**Work instructions**
One number is the full answer: how many lines in the records contain the word "Protein"?

**Records for this task**
§ §

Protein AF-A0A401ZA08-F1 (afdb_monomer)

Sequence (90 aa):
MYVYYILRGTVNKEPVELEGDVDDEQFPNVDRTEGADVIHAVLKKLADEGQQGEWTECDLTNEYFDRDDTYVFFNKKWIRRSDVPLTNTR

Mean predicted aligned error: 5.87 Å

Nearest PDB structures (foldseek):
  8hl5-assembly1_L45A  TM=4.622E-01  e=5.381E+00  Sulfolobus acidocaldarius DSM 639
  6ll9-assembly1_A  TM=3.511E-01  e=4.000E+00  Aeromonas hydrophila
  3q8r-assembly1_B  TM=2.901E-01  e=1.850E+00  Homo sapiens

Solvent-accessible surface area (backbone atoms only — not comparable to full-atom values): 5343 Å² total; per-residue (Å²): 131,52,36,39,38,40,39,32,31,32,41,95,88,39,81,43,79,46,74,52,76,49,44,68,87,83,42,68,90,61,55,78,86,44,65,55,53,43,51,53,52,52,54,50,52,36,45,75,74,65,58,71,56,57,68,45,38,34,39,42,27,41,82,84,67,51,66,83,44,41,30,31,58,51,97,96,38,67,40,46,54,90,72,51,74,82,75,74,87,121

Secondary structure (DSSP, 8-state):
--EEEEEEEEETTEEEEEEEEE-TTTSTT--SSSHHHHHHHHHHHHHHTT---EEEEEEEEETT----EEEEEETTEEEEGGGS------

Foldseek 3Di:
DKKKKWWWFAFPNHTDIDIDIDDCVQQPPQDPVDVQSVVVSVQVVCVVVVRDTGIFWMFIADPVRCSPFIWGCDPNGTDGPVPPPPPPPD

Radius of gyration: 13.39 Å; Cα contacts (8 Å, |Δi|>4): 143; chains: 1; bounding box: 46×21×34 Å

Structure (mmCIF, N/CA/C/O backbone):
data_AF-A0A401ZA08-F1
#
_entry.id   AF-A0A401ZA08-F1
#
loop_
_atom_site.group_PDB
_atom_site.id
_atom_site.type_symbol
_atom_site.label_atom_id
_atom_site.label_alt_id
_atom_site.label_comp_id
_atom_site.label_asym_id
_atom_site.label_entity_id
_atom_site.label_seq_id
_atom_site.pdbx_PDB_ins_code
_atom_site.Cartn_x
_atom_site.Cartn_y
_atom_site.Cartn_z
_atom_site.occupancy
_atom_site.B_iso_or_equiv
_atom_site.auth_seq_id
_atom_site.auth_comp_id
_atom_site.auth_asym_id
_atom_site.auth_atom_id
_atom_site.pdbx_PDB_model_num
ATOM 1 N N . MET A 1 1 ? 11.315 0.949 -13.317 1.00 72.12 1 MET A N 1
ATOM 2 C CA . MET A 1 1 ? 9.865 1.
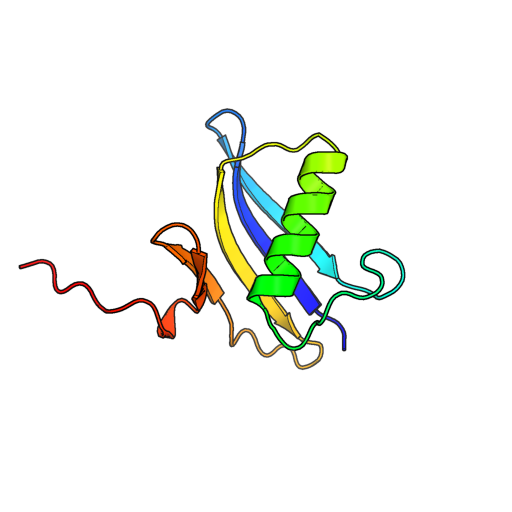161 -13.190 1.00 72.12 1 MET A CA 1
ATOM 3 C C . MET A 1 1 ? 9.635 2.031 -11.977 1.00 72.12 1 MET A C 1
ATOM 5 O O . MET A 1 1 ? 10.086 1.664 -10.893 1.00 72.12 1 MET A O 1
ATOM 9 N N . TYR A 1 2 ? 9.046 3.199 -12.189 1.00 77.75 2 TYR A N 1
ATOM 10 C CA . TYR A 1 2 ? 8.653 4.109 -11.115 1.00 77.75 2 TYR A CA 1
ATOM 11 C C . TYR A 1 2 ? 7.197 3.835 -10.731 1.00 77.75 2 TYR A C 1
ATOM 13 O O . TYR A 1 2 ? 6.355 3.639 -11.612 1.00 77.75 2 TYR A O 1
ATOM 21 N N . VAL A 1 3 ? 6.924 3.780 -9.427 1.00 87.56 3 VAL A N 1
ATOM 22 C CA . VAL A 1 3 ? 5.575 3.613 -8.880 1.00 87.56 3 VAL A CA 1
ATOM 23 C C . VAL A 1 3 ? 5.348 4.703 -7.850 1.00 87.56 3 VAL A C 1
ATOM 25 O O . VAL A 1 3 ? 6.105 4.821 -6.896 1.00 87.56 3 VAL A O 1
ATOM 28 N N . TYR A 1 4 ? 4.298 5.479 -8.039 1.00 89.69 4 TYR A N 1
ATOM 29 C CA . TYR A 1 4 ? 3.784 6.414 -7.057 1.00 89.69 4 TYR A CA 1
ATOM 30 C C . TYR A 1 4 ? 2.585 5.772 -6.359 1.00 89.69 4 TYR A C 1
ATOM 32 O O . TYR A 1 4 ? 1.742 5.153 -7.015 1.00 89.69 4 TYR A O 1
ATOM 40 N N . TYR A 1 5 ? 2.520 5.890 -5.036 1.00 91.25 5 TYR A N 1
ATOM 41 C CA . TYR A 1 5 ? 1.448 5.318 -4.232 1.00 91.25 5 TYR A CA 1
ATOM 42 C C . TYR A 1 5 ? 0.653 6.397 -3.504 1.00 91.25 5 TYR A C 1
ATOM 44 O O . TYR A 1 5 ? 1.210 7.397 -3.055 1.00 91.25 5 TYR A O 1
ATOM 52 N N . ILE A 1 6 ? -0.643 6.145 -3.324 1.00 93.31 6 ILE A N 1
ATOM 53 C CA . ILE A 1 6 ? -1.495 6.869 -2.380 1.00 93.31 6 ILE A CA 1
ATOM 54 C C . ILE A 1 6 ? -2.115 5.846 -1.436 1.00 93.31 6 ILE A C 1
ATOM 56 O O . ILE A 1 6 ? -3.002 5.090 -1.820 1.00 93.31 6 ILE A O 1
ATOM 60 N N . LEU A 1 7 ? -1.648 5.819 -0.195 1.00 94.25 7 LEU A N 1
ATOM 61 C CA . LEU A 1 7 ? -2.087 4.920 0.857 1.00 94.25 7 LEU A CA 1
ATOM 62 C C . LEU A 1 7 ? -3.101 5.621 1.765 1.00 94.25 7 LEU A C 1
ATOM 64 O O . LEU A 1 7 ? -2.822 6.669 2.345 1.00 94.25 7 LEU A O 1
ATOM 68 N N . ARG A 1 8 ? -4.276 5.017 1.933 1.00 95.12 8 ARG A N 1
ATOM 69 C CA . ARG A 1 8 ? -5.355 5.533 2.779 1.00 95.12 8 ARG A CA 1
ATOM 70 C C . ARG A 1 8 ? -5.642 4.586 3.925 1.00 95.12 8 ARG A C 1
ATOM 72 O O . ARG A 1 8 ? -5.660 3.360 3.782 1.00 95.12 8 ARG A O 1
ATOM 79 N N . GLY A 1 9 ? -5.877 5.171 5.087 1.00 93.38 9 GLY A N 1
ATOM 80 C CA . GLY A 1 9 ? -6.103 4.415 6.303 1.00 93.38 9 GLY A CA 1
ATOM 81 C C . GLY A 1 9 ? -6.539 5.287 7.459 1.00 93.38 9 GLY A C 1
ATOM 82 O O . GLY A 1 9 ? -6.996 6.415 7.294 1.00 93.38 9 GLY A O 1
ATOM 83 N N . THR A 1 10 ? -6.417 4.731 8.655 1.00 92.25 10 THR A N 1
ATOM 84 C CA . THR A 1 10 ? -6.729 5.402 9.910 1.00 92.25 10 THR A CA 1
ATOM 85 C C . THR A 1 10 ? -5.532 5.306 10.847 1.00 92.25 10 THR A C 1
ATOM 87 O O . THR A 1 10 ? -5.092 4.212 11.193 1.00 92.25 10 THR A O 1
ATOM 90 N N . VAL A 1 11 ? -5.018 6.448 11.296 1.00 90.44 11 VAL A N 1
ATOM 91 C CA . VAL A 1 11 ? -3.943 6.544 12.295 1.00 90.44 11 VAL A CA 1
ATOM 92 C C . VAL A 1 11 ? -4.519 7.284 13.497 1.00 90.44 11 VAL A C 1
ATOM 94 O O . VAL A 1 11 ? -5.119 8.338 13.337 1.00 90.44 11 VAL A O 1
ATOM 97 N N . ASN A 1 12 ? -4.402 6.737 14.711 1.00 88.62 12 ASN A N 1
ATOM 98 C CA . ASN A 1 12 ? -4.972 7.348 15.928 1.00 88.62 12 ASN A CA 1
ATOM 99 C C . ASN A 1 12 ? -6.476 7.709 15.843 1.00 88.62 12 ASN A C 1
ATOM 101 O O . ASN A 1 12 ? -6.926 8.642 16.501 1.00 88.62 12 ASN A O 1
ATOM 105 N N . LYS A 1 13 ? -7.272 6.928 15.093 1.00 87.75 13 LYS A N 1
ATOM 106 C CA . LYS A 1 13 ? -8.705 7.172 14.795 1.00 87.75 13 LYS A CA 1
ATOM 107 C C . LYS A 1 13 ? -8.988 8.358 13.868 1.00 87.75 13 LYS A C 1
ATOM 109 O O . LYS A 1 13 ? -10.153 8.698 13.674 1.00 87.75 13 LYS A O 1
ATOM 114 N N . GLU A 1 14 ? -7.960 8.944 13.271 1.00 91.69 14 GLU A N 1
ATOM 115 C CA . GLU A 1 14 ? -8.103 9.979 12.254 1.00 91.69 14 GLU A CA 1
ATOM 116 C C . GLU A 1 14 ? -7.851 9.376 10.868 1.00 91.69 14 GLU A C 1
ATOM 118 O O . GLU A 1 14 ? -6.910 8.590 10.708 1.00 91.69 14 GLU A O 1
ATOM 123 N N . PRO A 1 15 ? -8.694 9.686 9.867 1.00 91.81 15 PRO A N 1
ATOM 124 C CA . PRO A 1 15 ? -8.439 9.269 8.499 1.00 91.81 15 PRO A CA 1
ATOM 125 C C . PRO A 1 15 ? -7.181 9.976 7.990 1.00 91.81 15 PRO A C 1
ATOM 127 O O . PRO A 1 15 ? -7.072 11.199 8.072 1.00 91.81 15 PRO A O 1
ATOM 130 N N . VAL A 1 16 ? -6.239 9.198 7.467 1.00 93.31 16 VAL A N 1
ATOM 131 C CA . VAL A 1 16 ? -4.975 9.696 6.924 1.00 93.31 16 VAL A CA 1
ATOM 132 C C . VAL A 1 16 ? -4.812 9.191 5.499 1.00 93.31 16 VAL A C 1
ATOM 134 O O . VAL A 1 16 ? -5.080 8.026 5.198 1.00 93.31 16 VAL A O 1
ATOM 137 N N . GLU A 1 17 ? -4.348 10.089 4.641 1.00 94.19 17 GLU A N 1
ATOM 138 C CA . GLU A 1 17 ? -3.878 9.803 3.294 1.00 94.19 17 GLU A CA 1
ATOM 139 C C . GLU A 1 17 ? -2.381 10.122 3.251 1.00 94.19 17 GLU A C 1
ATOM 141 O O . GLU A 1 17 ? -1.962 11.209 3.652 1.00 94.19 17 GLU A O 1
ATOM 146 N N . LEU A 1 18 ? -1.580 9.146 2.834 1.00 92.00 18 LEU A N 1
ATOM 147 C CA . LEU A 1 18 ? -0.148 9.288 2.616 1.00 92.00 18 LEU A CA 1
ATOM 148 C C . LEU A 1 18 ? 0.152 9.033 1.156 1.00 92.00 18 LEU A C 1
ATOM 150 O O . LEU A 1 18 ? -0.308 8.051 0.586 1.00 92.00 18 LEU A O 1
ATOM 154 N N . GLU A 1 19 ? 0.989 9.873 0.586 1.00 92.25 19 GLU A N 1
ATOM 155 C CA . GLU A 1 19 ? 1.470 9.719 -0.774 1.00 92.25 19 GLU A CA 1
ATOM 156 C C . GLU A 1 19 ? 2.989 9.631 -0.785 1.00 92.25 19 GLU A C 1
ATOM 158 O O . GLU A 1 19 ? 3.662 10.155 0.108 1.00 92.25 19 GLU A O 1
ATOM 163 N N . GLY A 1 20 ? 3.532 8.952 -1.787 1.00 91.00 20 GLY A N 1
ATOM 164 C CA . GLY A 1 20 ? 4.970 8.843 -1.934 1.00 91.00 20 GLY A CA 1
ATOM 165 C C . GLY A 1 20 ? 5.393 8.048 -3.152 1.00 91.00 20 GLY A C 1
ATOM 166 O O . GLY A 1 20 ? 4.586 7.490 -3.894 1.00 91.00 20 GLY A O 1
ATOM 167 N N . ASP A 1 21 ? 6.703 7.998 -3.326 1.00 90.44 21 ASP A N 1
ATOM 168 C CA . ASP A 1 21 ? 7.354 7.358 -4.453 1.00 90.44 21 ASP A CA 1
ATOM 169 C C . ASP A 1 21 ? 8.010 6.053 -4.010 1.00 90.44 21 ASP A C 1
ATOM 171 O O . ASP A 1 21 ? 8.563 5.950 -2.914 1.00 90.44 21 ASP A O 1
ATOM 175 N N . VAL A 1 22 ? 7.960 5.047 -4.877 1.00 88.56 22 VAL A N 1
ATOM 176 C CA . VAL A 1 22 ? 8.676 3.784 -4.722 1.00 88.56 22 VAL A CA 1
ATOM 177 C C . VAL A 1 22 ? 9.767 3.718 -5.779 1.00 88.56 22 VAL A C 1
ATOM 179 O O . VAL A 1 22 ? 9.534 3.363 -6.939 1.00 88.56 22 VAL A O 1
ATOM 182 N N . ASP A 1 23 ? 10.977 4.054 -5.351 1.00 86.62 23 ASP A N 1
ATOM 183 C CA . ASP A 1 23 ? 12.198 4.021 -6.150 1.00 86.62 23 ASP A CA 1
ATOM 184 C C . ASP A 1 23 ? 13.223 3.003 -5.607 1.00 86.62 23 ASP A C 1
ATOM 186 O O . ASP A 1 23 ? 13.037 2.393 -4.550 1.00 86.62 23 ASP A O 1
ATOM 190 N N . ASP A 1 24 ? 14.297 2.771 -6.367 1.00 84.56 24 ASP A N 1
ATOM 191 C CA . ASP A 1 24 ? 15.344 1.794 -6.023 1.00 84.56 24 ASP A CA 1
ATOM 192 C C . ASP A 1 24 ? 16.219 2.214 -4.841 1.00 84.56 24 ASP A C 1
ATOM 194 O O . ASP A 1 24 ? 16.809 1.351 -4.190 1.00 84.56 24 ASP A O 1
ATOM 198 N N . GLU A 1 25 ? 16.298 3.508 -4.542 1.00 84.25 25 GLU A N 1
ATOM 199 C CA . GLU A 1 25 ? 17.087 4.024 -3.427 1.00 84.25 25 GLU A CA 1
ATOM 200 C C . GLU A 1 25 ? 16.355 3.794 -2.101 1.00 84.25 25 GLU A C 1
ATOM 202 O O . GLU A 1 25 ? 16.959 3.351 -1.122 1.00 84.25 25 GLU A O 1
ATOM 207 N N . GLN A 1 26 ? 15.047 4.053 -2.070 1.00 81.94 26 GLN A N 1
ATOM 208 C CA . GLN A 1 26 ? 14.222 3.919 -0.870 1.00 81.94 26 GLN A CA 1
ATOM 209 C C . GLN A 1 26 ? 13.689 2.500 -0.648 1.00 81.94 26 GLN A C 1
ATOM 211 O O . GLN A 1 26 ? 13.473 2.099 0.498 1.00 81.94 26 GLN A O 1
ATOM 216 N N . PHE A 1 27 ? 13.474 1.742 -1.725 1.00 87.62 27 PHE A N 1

§ §

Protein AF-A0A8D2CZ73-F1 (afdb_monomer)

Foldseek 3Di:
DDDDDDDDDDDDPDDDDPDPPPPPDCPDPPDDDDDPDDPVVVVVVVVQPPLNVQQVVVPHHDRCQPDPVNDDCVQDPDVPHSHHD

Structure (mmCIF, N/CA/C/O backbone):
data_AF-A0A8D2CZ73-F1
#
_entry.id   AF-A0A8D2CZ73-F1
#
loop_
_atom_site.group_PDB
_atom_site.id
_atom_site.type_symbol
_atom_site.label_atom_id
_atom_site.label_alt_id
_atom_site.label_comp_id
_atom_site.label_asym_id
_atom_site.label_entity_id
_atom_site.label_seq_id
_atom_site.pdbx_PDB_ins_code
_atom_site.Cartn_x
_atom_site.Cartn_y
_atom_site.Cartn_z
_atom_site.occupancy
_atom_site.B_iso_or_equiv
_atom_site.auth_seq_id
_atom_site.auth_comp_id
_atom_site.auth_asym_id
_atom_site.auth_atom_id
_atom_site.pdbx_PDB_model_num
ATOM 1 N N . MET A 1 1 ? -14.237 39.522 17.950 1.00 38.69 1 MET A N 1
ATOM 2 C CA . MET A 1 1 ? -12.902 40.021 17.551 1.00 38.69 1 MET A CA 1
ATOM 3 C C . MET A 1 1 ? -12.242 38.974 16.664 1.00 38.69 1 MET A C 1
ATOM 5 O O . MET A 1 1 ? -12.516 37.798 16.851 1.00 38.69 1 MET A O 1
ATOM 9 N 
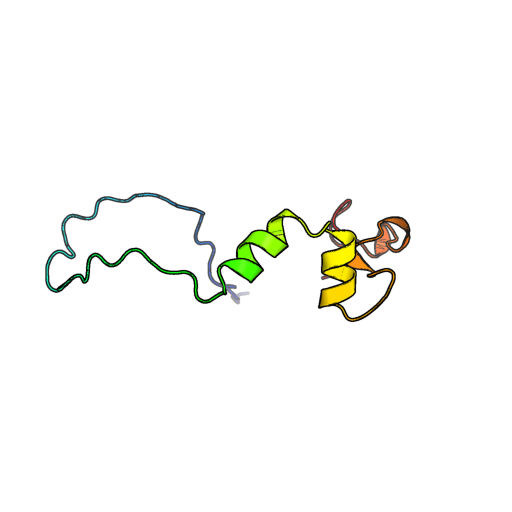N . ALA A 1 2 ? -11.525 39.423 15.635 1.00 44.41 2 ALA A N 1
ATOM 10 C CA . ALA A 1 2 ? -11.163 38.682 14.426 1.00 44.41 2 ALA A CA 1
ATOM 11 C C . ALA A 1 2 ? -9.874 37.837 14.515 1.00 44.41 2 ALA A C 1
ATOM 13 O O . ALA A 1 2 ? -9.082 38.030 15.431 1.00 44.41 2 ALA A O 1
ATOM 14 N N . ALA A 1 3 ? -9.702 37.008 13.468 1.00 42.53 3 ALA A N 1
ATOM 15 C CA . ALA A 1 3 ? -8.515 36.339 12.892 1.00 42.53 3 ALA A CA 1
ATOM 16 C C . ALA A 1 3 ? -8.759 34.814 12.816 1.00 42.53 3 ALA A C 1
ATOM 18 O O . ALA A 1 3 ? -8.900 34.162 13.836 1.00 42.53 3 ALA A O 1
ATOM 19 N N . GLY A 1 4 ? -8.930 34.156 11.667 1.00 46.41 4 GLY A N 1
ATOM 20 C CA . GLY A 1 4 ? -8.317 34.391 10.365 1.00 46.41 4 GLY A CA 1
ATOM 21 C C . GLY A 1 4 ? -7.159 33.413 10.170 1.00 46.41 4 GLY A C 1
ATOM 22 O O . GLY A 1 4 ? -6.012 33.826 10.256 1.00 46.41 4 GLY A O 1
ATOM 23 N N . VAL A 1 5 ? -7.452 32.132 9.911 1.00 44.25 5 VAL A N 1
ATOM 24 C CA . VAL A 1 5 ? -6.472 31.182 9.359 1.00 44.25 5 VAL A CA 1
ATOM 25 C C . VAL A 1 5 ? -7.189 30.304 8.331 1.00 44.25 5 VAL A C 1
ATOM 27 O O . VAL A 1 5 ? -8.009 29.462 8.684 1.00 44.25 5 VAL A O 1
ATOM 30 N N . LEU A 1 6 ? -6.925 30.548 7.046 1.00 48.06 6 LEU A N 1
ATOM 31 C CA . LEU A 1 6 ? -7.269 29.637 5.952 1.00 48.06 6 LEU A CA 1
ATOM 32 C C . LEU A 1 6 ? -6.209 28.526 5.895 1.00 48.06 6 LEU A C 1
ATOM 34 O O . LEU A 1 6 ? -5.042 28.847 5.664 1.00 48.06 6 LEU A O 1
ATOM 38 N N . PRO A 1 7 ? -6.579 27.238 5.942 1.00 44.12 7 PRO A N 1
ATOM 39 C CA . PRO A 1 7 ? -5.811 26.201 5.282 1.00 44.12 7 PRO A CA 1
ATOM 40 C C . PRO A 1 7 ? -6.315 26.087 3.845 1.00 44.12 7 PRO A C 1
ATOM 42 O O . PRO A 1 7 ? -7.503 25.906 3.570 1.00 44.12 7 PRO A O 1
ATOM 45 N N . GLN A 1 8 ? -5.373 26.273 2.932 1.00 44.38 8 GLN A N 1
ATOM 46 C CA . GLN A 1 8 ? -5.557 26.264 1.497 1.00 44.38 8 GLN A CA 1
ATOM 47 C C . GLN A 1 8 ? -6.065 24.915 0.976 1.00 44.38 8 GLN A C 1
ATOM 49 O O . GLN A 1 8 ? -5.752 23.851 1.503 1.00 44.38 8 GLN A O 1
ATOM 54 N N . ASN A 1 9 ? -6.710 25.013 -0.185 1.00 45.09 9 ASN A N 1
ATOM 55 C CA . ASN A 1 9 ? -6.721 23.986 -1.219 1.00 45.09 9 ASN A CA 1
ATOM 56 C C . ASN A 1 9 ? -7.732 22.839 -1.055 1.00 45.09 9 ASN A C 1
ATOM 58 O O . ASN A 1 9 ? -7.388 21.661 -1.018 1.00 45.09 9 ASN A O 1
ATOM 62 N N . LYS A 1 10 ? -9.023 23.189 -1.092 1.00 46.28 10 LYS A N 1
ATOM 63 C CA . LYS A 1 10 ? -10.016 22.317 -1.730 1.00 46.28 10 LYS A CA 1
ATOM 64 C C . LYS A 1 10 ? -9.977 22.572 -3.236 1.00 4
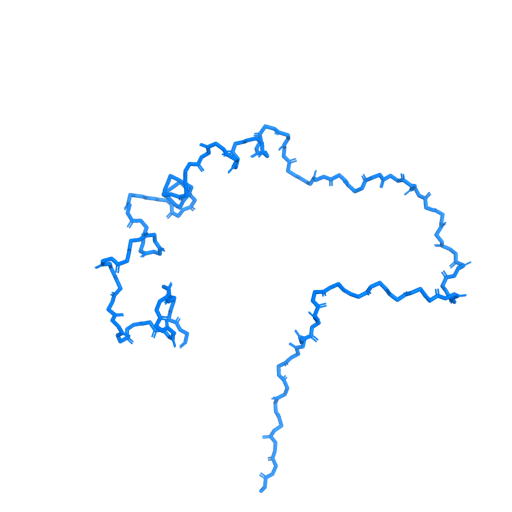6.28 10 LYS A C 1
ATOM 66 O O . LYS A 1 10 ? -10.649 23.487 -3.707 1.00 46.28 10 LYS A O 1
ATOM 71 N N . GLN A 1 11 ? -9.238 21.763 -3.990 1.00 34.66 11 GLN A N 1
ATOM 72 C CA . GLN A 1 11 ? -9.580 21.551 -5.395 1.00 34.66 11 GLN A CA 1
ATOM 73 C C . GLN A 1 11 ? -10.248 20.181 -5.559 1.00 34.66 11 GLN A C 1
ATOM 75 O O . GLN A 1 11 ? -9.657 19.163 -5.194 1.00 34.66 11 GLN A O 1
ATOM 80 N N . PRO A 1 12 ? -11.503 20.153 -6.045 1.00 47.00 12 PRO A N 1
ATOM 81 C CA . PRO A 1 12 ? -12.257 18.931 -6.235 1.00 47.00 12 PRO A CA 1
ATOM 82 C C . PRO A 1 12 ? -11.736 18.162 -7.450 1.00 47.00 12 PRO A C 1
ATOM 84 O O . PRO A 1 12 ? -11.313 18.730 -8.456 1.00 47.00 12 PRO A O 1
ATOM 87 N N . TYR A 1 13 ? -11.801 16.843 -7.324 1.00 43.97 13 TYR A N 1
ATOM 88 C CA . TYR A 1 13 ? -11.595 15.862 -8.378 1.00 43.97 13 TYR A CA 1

§ §

**Reply**
2